* Provided data:
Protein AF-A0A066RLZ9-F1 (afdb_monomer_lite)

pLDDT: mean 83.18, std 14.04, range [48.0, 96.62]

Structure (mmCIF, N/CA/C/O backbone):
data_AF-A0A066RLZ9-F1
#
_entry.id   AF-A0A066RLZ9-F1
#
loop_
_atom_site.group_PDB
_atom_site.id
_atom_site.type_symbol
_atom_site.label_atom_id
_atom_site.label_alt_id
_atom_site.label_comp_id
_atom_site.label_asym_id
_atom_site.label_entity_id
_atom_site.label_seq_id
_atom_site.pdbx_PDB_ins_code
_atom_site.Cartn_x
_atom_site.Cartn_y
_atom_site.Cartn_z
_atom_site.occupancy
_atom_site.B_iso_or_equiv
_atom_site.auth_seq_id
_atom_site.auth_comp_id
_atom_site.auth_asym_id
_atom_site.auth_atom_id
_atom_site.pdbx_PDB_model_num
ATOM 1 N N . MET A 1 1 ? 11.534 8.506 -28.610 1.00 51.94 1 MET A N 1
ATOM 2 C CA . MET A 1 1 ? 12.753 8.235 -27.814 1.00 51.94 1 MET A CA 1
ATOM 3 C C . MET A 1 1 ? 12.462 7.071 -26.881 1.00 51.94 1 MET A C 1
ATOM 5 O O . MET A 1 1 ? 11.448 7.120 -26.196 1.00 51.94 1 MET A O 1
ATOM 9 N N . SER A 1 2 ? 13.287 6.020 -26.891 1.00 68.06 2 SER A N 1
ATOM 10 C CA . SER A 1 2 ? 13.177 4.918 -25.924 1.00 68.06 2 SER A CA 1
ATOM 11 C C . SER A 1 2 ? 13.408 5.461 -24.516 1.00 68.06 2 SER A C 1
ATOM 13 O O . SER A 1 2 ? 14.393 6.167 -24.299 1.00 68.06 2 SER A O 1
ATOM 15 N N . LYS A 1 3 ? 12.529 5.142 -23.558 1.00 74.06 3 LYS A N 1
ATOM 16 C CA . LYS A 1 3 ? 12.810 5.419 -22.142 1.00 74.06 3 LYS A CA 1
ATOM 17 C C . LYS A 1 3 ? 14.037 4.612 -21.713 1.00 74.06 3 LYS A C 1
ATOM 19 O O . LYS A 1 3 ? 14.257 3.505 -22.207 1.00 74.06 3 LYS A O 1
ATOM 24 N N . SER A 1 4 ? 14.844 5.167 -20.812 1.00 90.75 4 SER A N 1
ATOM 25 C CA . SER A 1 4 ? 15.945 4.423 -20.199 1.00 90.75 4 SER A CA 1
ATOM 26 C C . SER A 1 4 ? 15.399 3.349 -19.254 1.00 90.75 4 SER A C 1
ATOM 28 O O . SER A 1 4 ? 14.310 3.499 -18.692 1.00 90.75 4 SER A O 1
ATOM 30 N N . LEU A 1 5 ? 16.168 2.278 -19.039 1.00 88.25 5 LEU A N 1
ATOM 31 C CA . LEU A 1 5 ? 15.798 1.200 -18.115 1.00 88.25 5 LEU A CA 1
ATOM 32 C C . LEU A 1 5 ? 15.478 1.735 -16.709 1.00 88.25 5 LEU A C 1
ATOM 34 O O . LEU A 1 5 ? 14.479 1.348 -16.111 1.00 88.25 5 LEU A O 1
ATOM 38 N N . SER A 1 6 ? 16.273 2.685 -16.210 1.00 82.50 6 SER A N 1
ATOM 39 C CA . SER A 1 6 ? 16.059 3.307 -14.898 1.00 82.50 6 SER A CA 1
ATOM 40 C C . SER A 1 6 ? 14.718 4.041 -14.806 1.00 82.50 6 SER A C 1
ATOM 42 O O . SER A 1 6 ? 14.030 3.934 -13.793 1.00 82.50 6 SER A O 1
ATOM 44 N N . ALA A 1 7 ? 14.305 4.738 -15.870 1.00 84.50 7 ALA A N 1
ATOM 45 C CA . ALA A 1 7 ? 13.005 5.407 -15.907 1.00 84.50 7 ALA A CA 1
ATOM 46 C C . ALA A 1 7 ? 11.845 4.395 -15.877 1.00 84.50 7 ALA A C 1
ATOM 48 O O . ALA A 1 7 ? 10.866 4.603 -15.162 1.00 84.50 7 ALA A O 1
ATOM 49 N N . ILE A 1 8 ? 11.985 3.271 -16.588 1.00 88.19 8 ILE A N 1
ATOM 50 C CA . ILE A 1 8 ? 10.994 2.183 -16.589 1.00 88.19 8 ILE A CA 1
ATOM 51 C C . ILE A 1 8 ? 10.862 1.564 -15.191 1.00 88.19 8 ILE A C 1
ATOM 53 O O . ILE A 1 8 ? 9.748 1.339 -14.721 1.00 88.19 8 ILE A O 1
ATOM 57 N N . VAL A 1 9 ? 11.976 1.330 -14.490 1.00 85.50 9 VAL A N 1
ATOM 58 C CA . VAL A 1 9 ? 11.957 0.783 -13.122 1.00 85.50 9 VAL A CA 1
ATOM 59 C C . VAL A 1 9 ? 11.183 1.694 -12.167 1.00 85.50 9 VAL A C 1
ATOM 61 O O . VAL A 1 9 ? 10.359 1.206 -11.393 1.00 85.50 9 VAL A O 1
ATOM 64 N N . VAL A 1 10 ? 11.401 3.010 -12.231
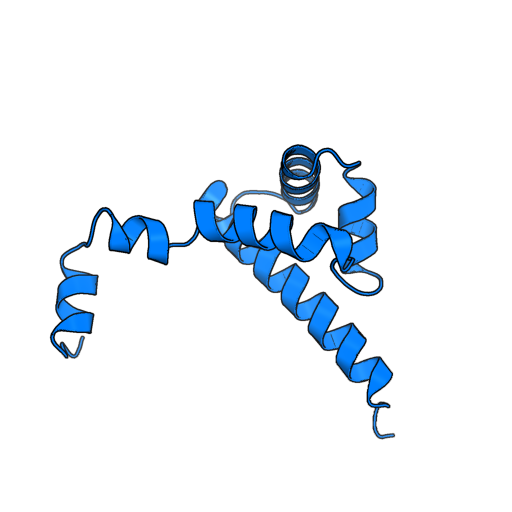 1.00 85.38 10 VAL A N 1
ATOM 65 C CA . VAL A 1 10 ? 10.674 3.977 -11.390 1.00 85.38 10 VAL A CA 1
ATOM 66 C C . VAL A 1 10 ? 9.172 3.952 -11.688 1.00 85.38 10 VAL A C 1
ATOM 68 O O . VAL A 1 10 ? 8.360 3.939 -10.761 1.00 85.38 10 VAL A O 1
ATOM 71 N N . GLU A 1 11 ? 8.787 3.889 -12.963 1.00 86.50 11 GLU A N 1
ATOM 72 C CA . GLU A 1 11 ? 7.378 3.784 -13.362 1.00 86.50 11 GLU A CA 1
ATOM 73 C C . GLU A 1 11 ? 6.723 2.502 -12.838 1.00 86.50 11 GLU A C 1
ATOM 75 O O . GLU A 1 11 ? 5.629 2.563 -12.272 1.00 86.50 11 GLU A O 1
ATOM 80 N N . LEU A 1 12 ? 7.411 1.362 -12.941 1.00 88.25 12 LEU A N 1
ATOM 81 C CA . LEU A 1 12 ? 6.926 0.085 -12.415 1.00 88.25 12 LEU A CA 1
ATOM 82 C C . LEU A 1 12 ? 6.741 0.123 -10.895 1.00 88.25 12 LEU A C 1
ATOM 84 O O . LEU A 1 12 ? 5.720 -0.345 -10.394 1.00 88.25 12 LEU A O 1
ATOM 88 N N . ARG A 1 13 ? 7.679 0.724 -10.153 1.00 90.12 13 ARG A N 1
ATOM 89 C CA . ARG A 1 13 ? 7.566 0.856 -8.690 1.00 90.12 13 ARG A CA 1
ATOM 90 C C . ARG A 1 13 ? 6.379 1.726 -8.276 1.00 90.12 13 ARG A C 1
ATOM 92 O O . ARG A 1 13 ? 5.645 1.360 -7.358 1.00 90.12 13 ARG A O 1
ATOM 99 N N . ARG A 1 14 ? 6.142 2.843 -8.974 1.00 88.81 14 ARG A N 1
ATOM 100 C CA . ARG A 1 14 ? 4.953 3.687 -8.750 1.00 88.81 14 ARG A CA 1
ATOM 101 C C . ARG A 1 14 ? 3.667 2.928 -9.052 1.00 88.81 14 ARG A C 1
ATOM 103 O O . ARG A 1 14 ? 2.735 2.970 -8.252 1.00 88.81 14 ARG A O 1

* Work task:
Nothing before the line holding "ATOM 92 O O" belongs in the answer. Repeat that line and the rest of the listing exactly.

* Task answer:
ATOM 92 O O . ARG A 1 13 ? 5.645 1.360 -7.358 1.00 90.12 13 ARG A O 1
ATOM 99 N N . ARG A 1 14 ? 6.142 2.843 -8.974 1.00 88.81 14 ARG A N 1
ATOM 100 C CA . ARG A 1 14 ? 4.953 3.687 -8.750 1.00 88.81 14 ARG A CA 1
ATOM 101 C C . ARG A 1 14 ? 3.667 2.928 -9.052 1.00 88.81 14 ARG A C 1
ATOM 103 O O . ARG A 1 14 ? 2.735 2.970 -8.252 1.00 88.81 14 ARG A O 1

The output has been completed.